States in Action Archive
Kansas: Premium Subsidies and No-Interest Loans

State legislatures were busy this past year proposing, debating, and in many cases passing health care reforms. According to Laura Tobler, program director of the Health Program at the National Conference of State Legislatures, states are leading the way in health reform. She adds that the 2007 legislative session saw a rise in interest—across party lines and across the country—in both incremental and system-wide health reforms.

"While the media has focused on universal or near universal coverage, more laws passed to implement incremental reform covering some of the uninsured," she says. "In addition, state laws to improve quality and prevent disease as well as to encourage a focus on wellness and reduce health disparities are very much a part of the movement in the states."

Below we highlight four states where the recent legislative sessions resulted in the passage of major health care bills related to expanding coverage, reducing health disparities, creating new purchasing mechanisms, promoting health, and/or improving quality: Colorado, Washington, Kansas, and Texas.

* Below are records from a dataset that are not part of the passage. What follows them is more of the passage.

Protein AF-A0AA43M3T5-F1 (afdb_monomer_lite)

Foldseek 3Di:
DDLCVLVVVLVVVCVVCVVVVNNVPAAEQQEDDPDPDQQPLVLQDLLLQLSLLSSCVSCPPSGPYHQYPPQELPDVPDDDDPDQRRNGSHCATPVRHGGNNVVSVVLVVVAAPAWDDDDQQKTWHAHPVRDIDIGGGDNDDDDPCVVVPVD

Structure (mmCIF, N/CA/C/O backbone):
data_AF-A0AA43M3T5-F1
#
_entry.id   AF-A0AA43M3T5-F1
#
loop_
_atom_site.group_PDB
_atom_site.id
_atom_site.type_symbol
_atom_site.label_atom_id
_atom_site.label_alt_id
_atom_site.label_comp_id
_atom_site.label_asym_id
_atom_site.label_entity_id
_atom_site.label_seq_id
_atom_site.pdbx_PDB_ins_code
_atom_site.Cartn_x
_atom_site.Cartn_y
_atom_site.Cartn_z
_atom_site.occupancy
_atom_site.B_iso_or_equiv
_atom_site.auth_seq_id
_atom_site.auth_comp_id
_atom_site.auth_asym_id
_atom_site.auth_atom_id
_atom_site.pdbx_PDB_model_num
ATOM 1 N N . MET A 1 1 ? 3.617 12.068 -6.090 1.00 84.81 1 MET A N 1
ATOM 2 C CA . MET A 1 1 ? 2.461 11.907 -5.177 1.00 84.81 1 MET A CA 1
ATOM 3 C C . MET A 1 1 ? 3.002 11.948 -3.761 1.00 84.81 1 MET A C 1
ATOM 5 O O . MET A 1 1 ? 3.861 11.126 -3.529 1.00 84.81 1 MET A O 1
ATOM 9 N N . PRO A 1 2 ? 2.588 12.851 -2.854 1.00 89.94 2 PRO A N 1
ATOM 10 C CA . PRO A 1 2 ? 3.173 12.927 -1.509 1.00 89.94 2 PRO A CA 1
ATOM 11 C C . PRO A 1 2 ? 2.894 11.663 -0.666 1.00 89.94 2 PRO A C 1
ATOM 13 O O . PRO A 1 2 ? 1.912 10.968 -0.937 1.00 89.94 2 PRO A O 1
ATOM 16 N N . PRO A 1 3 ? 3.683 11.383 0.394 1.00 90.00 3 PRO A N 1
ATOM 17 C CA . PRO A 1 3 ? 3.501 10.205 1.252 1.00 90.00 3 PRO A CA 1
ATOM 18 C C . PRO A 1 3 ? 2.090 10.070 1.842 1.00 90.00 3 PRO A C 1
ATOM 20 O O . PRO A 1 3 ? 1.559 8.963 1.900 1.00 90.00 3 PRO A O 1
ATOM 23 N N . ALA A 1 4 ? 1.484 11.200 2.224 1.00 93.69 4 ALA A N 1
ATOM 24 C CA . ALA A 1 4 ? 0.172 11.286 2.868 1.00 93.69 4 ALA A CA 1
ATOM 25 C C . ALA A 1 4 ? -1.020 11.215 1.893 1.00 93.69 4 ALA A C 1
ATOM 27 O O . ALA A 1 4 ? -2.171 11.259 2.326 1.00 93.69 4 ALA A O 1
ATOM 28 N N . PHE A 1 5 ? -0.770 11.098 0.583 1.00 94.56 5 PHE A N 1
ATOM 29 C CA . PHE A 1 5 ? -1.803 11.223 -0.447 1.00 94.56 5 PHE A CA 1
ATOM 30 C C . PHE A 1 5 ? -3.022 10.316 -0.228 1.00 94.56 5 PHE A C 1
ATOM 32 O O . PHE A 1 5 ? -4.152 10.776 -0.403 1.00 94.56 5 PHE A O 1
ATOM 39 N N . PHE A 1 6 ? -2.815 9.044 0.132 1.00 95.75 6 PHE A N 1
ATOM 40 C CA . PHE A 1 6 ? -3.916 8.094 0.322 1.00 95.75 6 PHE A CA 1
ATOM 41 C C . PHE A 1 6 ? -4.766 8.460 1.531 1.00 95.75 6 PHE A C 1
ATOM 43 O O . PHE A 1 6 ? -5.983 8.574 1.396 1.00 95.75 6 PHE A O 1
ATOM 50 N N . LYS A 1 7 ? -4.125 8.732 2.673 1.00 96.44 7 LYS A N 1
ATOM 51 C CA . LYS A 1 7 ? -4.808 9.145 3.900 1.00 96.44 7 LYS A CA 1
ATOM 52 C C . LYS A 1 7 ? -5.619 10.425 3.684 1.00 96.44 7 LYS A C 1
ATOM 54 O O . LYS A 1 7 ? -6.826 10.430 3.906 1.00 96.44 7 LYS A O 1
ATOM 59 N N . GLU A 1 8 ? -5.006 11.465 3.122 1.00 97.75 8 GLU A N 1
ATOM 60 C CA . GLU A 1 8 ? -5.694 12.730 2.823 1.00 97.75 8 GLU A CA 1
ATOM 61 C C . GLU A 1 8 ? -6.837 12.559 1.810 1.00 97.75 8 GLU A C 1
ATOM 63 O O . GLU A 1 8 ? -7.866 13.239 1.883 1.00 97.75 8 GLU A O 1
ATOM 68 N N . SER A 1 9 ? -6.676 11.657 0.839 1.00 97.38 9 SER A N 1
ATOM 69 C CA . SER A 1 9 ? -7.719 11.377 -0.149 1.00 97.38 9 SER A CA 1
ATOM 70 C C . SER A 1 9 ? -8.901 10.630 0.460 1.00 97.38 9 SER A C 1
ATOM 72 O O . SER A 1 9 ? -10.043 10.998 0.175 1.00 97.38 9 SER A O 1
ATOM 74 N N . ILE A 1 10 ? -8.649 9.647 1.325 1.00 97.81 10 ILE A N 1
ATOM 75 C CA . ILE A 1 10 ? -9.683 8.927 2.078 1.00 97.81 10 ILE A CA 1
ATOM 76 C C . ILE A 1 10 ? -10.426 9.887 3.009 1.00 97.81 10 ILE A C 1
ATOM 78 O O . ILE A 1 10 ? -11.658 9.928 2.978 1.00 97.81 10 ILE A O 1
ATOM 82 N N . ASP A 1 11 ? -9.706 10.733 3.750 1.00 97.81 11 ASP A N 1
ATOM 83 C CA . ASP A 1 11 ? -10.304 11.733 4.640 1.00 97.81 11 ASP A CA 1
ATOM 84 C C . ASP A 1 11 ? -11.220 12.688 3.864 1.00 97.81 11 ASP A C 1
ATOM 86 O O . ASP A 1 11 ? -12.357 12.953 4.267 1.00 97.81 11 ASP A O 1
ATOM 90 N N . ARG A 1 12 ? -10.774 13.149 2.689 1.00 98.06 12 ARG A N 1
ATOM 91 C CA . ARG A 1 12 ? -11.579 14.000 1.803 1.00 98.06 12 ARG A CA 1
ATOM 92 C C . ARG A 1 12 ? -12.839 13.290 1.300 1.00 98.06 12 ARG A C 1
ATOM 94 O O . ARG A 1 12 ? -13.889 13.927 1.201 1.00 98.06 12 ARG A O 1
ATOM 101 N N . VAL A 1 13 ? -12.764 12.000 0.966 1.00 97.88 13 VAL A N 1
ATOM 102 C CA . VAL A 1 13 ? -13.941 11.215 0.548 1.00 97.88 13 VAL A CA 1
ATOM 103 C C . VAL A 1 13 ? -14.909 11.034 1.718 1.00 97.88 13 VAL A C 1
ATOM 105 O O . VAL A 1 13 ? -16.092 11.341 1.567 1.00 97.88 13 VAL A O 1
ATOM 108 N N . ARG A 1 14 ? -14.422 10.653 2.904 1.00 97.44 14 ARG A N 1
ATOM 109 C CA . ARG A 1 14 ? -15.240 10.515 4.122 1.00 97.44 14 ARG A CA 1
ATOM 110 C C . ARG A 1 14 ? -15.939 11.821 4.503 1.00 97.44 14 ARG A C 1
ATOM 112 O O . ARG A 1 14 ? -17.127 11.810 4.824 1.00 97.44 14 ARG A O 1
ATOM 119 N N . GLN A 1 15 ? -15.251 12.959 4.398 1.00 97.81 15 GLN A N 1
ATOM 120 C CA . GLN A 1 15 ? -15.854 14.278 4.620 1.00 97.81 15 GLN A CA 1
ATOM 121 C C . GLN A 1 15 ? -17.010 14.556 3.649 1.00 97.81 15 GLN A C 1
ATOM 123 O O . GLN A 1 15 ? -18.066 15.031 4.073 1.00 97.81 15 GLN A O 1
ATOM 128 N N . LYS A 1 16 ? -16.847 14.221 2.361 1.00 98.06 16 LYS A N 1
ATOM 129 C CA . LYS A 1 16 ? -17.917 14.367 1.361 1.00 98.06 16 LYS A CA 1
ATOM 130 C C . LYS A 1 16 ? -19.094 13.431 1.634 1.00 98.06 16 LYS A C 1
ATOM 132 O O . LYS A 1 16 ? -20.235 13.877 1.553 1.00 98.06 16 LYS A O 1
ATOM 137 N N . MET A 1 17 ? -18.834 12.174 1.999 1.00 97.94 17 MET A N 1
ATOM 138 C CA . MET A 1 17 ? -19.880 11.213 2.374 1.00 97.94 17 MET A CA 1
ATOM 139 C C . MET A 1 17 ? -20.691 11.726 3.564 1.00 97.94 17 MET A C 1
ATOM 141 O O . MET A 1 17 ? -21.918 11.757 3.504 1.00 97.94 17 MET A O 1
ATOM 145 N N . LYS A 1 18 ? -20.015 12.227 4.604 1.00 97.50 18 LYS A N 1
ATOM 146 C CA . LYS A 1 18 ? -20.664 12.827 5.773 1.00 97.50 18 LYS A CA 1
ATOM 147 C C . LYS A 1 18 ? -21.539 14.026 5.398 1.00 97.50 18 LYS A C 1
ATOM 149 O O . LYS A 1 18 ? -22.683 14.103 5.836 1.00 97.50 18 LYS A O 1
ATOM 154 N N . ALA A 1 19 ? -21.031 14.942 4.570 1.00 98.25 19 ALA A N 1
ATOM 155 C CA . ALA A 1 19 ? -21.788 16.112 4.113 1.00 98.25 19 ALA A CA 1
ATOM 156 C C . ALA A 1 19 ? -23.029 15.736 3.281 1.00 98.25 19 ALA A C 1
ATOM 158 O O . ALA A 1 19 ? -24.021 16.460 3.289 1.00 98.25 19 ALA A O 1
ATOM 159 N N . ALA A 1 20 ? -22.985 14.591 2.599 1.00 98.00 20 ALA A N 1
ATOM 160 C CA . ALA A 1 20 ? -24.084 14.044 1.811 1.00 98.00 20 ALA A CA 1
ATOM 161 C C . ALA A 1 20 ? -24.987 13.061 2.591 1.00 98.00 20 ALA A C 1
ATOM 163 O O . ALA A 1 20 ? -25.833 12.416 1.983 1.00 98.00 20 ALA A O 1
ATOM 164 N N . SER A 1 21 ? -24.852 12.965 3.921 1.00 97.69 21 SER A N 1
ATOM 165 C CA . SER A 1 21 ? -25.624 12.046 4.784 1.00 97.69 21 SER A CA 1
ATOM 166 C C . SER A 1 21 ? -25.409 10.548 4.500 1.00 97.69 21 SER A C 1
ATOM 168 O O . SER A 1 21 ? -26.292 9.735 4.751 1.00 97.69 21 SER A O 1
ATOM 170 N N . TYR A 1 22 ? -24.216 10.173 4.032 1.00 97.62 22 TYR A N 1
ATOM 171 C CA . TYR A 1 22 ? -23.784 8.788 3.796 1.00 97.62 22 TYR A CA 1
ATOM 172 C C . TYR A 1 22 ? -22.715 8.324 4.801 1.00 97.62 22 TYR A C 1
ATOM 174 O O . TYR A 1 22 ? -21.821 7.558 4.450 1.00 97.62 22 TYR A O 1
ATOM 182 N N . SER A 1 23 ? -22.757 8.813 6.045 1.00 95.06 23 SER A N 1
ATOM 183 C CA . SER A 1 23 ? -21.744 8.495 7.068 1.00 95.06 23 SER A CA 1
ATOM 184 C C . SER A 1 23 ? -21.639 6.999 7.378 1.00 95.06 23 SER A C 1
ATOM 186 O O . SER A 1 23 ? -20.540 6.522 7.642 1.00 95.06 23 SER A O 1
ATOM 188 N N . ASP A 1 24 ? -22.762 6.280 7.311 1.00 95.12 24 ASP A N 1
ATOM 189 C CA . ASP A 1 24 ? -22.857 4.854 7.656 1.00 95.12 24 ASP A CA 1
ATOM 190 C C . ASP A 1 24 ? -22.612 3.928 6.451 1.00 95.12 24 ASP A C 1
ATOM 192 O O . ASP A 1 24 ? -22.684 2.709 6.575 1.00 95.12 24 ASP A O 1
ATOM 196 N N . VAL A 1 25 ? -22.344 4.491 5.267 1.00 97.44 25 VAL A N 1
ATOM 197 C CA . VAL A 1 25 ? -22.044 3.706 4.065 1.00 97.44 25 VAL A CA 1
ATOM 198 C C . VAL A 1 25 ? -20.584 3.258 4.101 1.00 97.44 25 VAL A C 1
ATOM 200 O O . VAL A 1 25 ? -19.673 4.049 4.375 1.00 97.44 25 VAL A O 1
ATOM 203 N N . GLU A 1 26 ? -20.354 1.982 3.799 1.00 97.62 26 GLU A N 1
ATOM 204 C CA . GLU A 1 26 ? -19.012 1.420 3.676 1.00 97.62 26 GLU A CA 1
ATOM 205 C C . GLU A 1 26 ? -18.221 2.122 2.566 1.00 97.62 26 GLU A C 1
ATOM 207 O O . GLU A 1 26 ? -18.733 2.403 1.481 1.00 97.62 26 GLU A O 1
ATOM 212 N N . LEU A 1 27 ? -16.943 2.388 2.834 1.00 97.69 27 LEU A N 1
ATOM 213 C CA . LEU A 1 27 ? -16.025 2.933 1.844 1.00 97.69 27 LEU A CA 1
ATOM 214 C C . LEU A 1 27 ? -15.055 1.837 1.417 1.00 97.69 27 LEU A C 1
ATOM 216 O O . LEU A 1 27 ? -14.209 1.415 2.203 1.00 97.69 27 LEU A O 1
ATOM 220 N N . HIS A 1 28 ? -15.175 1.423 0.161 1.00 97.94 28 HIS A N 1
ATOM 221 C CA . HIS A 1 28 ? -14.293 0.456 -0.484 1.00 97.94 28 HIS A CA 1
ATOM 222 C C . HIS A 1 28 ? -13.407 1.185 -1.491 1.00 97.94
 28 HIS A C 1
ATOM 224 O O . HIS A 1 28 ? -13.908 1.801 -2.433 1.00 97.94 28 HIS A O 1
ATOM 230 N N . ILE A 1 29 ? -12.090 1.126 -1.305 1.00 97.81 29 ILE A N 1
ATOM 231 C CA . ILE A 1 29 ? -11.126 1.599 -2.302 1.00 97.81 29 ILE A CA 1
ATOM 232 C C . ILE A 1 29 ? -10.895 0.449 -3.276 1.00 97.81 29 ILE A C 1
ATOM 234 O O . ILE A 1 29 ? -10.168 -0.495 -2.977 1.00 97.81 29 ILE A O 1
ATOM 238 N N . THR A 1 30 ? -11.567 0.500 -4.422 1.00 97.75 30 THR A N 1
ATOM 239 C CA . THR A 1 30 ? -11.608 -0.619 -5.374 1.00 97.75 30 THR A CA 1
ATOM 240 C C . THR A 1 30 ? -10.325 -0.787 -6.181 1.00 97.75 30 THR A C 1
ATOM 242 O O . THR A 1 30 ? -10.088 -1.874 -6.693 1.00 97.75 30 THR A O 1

A bipartisan health care reform bill (SB 11) intended to expand access to coverage and improve the performance of the health care system. It directs the Kansas Health Policy Authority to study health reforms in other states and develop a plan for universal coverage for Kansas, to be presented before the 2008 legislative session. It also creates a program, starting in 2009 and phased in over four years, that will subsidize health insurance premiums for families with income up to the federal poverty level (FPL). Subsidies of about $3,200 per family per year are estimated to cost about $77 million in premium assistance, for 24,000 families, by 2012. Other provisions of the law include:

  • allowing state residents to set aside pretax income to use toward health expenses;
  • offering $500,000 in no-interest loans and grants to small businesses banding together into associations to purchase coverage at a lower cost;
  • making loan guarantees for up to $15 million in loans to safety net clinics so they can continue to serve the uninsured and low-income residents;
  • providing grants for care to groups unable to obtain health insurance;
  • hiring a Medicaid inspector general to investigate and reduce fraud and waste; and
  • providing additional health screenings for newborns.